Я крошила бедный сырник на мелкие кусочки, словно вивисектор. Когда сырники закончились, я принялась резать пончик.

Благообразный внимательно наблюдал, демонстративно ожидая моего ответа.

Наконец, и сырники, и пончики закончились, на тарелке была горка резанного теста, пауза явно затянулась, и отвечать что-то было надо.

И я брякнула:

— Да бабу они завели!

Глава 8

— Неужели? — Арсений Борисович явно мне не поверил, — одну на двоих, что ли?

Мда. Вот брякнула, так брякнула. Неудобно как получилось. Ну, а что я могла придумать вот так на ходу? И чтобы было правдоподобно?

Теперь придётся как-то выкручиваться.

— Понятия не имею, — как можно более равнодушно пожала плечами я, — что слушала, о том и говорю. А вот насколько это правда — не представляю. Свечку, как говорится, не держала. Но, думаю, дыма без огня не бывает.

Староста недоверчиво посмотрел на меня, но не сказал ничего.

А я принялась торопливо доедать.

— Материалы и вопросы по докладу вам принесут во второй половине дня, — добавил Арсений Борисович.

Я кивнула. Остаток завтрака прошел в молчании.


Сегодняшний день я планировала посвятить составлению текстов для Ксюши.

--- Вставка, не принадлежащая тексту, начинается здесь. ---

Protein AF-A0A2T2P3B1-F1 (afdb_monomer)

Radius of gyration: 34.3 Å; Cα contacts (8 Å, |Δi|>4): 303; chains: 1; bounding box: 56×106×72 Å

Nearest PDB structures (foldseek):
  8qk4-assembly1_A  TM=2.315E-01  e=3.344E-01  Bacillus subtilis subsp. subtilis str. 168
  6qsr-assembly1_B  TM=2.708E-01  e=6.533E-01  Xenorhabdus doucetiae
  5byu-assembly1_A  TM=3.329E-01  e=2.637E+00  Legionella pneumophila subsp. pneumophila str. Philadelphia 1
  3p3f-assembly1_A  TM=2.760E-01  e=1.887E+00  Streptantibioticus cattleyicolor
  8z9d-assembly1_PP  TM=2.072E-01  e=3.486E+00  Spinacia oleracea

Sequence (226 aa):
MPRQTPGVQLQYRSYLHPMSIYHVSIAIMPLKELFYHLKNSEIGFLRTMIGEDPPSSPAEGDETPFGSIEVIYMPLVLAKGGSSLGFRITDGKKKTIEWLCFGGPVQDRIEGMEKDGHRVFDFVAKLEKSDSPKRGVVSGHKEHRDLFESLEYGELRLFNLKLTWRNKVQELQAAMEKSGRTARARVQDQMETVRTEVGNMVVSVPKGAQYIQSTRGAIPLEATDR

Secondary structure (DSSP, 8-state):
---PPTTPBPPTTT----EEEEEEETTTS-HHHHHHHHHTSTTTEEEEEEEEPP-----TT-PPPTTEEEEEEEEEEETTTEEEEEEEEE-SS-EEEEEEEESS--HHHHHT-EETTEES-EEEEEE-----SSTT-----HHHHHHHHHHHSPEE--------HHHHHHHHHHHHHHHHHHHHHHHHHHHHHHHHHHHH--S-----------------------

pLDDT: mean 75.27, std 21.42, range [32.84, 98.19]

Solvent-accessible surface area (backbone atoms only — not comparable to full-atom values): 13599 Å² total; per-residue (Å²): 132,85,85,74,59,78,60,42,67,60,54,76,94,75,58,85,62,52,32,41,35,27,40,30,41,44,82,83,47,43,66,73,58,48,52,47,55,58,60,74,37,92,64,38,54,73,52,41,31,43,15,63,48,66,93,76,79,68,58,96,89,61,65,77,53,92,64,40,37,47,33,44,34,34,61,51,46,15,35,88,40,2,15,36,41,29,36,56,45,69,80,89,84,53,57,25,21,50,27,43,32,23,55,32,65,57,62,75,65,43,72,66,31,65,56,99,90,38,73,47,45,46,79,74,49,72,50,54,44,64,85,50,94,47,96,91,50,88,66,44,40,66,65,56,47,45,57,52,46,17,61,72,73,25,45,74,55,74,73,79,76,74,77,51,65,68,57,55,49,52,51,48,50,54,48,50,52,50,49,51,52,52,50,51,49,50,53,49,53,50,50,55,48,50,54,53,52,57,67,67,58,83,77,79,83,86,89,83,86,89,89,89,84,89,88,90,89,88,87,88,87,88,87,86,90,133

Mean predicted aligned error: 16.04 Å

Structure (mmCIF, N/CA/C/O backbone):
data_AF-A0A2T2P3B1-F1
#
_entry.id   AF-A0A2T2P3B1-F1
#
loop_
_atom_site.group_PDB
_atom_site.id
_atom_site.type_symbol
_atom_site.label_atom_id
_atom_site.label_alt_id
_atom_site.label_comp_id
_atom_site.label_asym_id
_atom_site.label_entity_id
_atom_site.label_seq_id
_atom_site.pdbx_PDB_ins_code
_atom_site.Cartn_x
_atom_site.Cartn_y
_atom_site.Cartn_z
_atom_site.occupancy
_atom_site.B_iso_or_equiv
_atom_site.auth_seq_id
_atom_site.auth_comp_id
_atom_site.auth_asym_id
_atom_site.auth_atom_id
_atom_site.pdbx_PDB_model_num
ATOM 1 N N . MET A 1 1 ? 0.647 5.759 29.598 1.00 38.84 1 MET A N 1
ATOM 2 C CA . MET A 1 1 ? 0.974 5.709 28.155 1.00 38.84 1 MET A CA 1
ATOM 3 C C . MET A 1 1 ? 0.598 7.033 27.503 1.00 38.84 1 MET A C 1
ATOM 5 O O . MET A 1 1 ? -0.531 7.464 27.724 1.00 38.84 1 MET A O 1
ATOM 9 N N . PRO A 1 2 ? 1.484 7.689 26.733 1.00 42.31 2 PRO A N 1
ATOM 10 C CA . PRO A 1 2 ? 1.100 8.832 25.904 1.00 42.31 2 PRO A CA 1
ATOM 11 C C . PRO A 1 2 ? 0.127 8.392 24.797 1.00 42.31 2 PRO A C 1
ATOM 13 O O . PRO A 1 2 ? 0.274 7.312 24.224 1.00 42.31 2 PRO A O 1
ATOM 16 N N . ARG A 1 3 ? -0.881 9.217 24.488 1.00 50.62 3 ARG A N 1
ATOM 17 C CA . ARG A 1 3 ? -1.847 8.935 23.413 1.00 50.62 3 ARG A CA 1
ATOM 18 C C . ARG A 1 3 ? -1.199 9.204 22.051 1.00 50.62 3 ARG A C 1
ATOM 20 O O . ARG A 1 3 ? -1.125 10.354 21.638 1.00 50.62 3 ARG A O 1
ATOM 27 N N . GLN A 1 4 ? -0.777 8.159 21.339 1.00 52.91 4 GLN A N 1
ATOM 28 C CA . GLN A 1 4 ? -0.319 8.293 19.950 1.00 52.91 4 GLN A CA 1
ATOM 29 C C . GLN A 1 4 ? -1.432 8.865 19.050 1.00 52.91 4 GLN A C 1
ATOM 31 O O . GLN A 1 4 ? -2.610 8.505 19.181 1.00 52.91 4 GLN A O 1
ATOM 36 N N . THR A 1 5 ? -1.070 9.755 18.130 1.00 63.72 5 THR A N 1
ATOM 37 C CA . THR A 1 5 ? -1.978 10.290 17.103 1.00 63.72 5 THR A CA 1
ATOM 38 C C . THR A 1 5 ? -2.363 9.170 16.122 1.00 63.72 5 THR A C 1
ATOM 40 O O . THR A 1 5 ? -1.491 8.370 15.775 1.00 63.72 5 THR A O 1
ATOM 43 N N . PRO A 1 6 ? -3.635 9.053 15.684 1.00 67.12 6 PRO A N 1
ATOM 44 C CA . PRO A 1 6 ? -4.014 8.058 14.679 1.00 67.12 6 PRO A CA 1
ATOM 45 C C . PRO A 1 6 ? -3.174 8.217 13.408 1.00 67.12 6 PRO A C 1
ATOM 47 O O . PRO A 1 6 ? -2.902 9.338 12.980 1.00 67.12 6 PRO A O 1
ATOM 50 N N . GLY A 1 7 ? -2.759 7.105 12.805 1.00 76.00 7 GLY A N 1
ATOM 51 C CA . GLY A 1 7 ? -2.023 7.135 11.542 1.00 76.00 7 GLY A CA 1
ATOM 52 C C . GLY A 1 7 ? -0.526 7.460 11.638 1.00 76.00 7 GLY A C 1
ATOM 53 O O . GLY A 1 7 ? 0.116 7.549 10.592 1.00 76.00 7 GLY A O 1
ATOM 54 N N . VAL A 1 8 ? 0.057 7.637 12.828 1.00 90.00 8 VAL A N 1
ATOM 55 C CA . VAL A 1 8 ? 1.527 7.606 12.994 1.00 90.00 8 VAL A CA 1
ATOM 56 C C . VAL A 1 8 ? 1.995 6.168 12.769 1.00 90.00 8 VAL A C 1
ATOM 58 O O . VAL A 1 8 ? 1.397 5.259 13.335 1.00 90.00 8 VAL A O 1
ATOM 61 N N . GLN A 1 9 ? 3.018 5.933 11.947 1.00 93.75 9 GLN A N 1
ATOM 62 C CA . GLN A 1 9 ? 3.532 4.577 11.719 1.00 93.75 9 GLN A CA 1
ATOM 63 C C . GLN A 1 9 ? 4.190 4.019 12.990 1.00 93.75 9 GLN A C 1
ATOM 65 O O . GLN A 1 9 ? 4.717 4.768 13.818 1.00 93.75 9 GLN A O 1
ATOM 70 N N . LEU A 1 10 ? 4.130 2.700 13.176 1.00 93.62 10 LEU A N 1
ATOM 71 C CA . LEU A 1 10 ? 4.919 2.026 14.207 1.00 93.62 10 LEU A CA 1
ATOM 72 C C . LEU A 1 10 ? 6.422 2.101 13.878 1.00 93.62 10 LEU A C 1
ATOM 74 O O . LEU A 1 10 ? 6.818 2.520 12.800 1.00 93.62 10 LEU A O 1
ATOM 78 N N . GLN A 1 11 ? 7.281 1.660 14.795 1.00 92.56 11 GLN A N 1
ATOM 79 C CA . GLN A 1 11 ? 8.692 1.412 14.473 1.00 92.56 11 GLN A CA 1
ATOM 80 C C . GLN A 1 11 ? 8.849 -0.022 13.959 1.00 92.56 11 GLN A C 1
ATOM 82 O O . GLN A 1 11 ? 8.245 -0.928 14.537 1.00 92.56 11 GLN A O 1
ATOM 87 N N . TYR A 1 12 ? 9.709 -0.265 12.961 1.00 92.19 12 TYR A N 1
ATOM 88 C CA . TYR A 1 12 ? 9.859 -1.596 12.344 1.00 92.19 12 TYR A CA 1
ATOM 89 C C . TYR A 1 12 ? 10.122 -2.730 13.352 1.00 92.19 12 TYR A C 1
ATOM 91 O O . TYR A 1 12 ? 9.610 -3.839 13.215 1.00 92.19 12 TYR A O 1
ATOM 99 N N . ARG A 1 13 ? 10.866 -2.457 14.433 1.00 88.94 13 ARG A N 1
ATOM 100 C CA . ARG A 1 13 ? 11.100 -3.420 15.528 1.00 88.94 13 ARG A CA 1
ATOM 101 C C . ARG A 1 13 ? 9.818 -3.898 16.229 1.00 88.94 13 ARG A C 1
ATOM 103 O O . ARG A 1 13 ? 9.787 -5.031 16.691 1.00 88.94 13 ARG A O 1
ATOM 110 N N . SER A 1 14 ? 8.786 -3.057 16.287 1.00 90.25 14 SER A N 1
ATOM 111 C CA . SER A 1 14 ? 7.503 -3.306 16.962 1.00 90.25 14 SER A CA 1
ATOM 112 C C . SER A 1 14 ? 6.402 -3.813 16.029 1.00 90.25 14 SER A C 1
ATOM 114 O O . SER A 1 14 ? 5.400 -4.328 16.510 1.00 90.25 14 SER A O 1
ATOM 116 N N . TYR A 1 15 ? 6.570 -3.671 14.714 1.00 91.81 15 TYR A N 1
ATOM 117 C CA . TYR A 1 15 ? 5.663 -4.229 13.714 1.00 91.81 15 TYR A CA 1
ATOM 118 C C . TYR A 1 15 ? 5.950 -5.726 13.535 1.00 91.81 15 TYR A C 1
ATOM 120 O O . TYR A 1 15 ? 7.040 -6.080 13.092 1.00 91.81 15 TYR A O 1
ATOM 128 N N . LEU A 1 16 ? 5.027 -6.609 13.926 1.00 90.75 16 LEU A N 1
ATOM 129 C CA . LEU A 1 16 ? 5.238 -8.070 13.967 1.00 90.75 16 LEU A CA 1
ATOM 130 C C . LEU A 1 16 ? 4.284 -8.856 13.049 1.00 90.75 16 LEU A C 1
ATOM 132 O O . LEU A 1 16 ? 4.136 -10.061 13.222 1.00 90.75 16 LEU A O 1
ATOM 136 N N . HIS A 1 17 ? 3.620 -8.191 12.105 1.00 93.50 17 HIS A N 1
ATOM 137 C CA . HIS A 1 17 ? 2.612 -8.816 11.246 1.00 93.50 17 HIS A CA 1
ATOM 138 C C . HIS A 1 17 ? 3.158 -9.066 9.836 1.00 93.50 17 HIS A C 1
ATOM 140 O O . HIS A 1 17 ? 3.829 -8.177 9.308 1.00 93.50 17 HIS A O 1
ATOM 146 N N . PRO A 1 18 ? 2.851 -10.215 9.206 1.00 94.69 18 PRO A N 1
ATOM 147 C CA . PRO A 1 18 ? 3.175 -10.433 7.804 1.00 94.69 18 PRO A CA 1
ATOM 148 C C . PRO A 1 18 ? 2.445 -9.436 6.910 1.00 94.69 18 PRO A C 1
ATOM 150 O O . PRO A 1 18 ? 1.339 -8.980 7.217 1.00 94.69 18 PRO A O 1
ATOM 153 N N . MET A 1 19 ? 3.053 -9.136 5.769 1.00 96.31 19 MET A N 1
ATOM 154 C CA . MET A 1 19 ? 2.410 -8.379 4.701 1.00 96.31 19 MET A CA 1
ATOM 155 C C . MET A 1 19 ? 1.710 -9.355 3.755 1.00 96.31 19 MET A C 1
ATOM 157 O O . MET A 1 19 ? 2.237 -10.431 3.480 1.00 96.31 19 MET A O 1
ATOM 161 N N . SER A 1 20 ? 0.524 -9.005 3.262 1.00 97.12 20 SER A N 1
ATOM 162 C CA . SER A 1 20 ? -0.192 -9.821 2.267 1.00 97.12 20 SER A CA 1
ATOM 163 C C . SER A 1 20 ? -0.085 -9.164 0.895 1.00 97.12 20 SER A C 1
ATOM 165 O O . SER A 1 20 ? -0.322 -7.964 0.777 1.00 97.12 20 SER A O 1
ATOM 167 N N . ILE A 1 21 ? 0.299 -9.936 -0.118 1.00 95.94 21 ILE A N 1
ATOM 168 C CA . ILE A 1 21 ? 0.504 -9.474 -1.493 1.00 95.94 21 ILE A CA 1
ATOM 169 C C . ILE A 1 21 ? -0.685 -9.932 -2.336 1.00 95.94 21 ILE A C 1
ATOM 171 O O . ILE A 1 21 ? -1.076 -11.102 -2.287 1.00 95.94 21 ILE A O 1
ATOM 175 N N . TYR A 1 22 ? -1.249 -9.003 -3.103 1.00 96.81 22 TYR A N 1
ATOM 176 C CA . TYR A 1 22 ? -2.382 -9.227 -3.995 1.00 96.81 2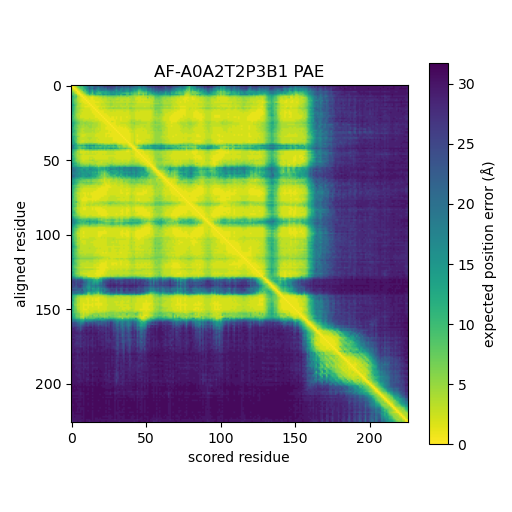2 TYR A CA 1
ATOM 177 C C . TYR A 1 22 ? -2.058 -8.752 -5.413 1.00 96.81 22 TYR A C 1
ATOM 179 O O . TYR A 1 22 ? -1.326 -7.777 -5.591 1.00 96.81 22 TYR A O 1
ATOM 187 N N . HIS A 1 23 ? -2.677 -9.371 -6.413 1.00 95.81 23 HIS A N 1
ATOM 188 C CA . HIS A 1 23 ? -2.790 -8.824 -7.759 1.00 95.81 23 HIS A CA 1
ATOM 189 C C . HIS A 1 23 ? -4.166 -8.175 -7.949 1.00 95.81 23 HIS A C 1
ATOM 191 O O . HIS A 1 23 ? -5.188 -8.707 -7.523 1.00 95.81 23 HIS A O 1
ATOM 197 N N . VAL A 1 24 ? -4.183 -7.014 -8.602 1.00 95.69 24 VAL A N 1
ATOM 198 C CA . VAL A 1 24 ? -5.395 -6.269 -8.964 1.00 95.69 24 VAL A CA 1
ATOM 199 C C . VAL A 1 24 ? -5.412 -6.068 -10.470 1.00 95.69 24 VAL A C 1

Ещё пока было непонятно — она остается работать в типографии, или ей придётся чуть позже вернуться. Поэтому я и хотела на всякий случай набросать хотя бы пару текстов.

Общая канва у меня была, но, честно говоря, конкретно за этот вопрос я ещё не бралась.

Но теперь, когда Арсений Борисович сделал мне такой вот «подарок», все мои планы улетели в тартарары. Нужно было немедленно готовиться к завтрашнему выступлению.

Я вернулась к себе в номер и принялась размышлять, какие же темы хотят от меня услышать все эти люди? С американским менталитетом. Который я знаю лишь по фильмам и «цветным» революциям в моём мире.

А ещё нужно будет попытаться вспомнить хотя бы некоторые громкие заявления политиков из моего времени. И по такому принципу попытаться как-то выстроить речь.

Эх, сейчас бы сюда Интернет! Я бы сразу ого-го!

Но, увы, Интернета не было.

Да что говорить, даже самой захудалой библиотеки и то не было.

Я вздохнула.

Подскочила и пометалась по комнате. Затем плюхнулась на кровать и попыталась сосредоточиться на речи. Сосредоточиться получалось плохо.

Сперва зачесалась пятка. Затем — нос.

А потом я стала думать о детях. Как они там сейчас, без меня? Сидят, небось, бедные, в каком-нибудь интернате и думают, что я их бросила.

От избытка чувств я всхлипнула.

Обругала себя.

Велела себе взять себя в руки.

Собрала всю свою могучую железную волю в кулак и попыталась взять себя в руки.

Получилось, честно говоря, так себе.

Я думала о чём угодно: о Ричарде и Изабелле, о возвращении моего Пашки, о том, что нужно будет в Калинове первым делом отнести чёрные туфли в мастерскую и сменить набойки, о том, что у меня всё равно сырники получаются лучше, чем здесь, как бы не хвалила их Сиюткина… в общем, о чём угодно, но только не о докладе.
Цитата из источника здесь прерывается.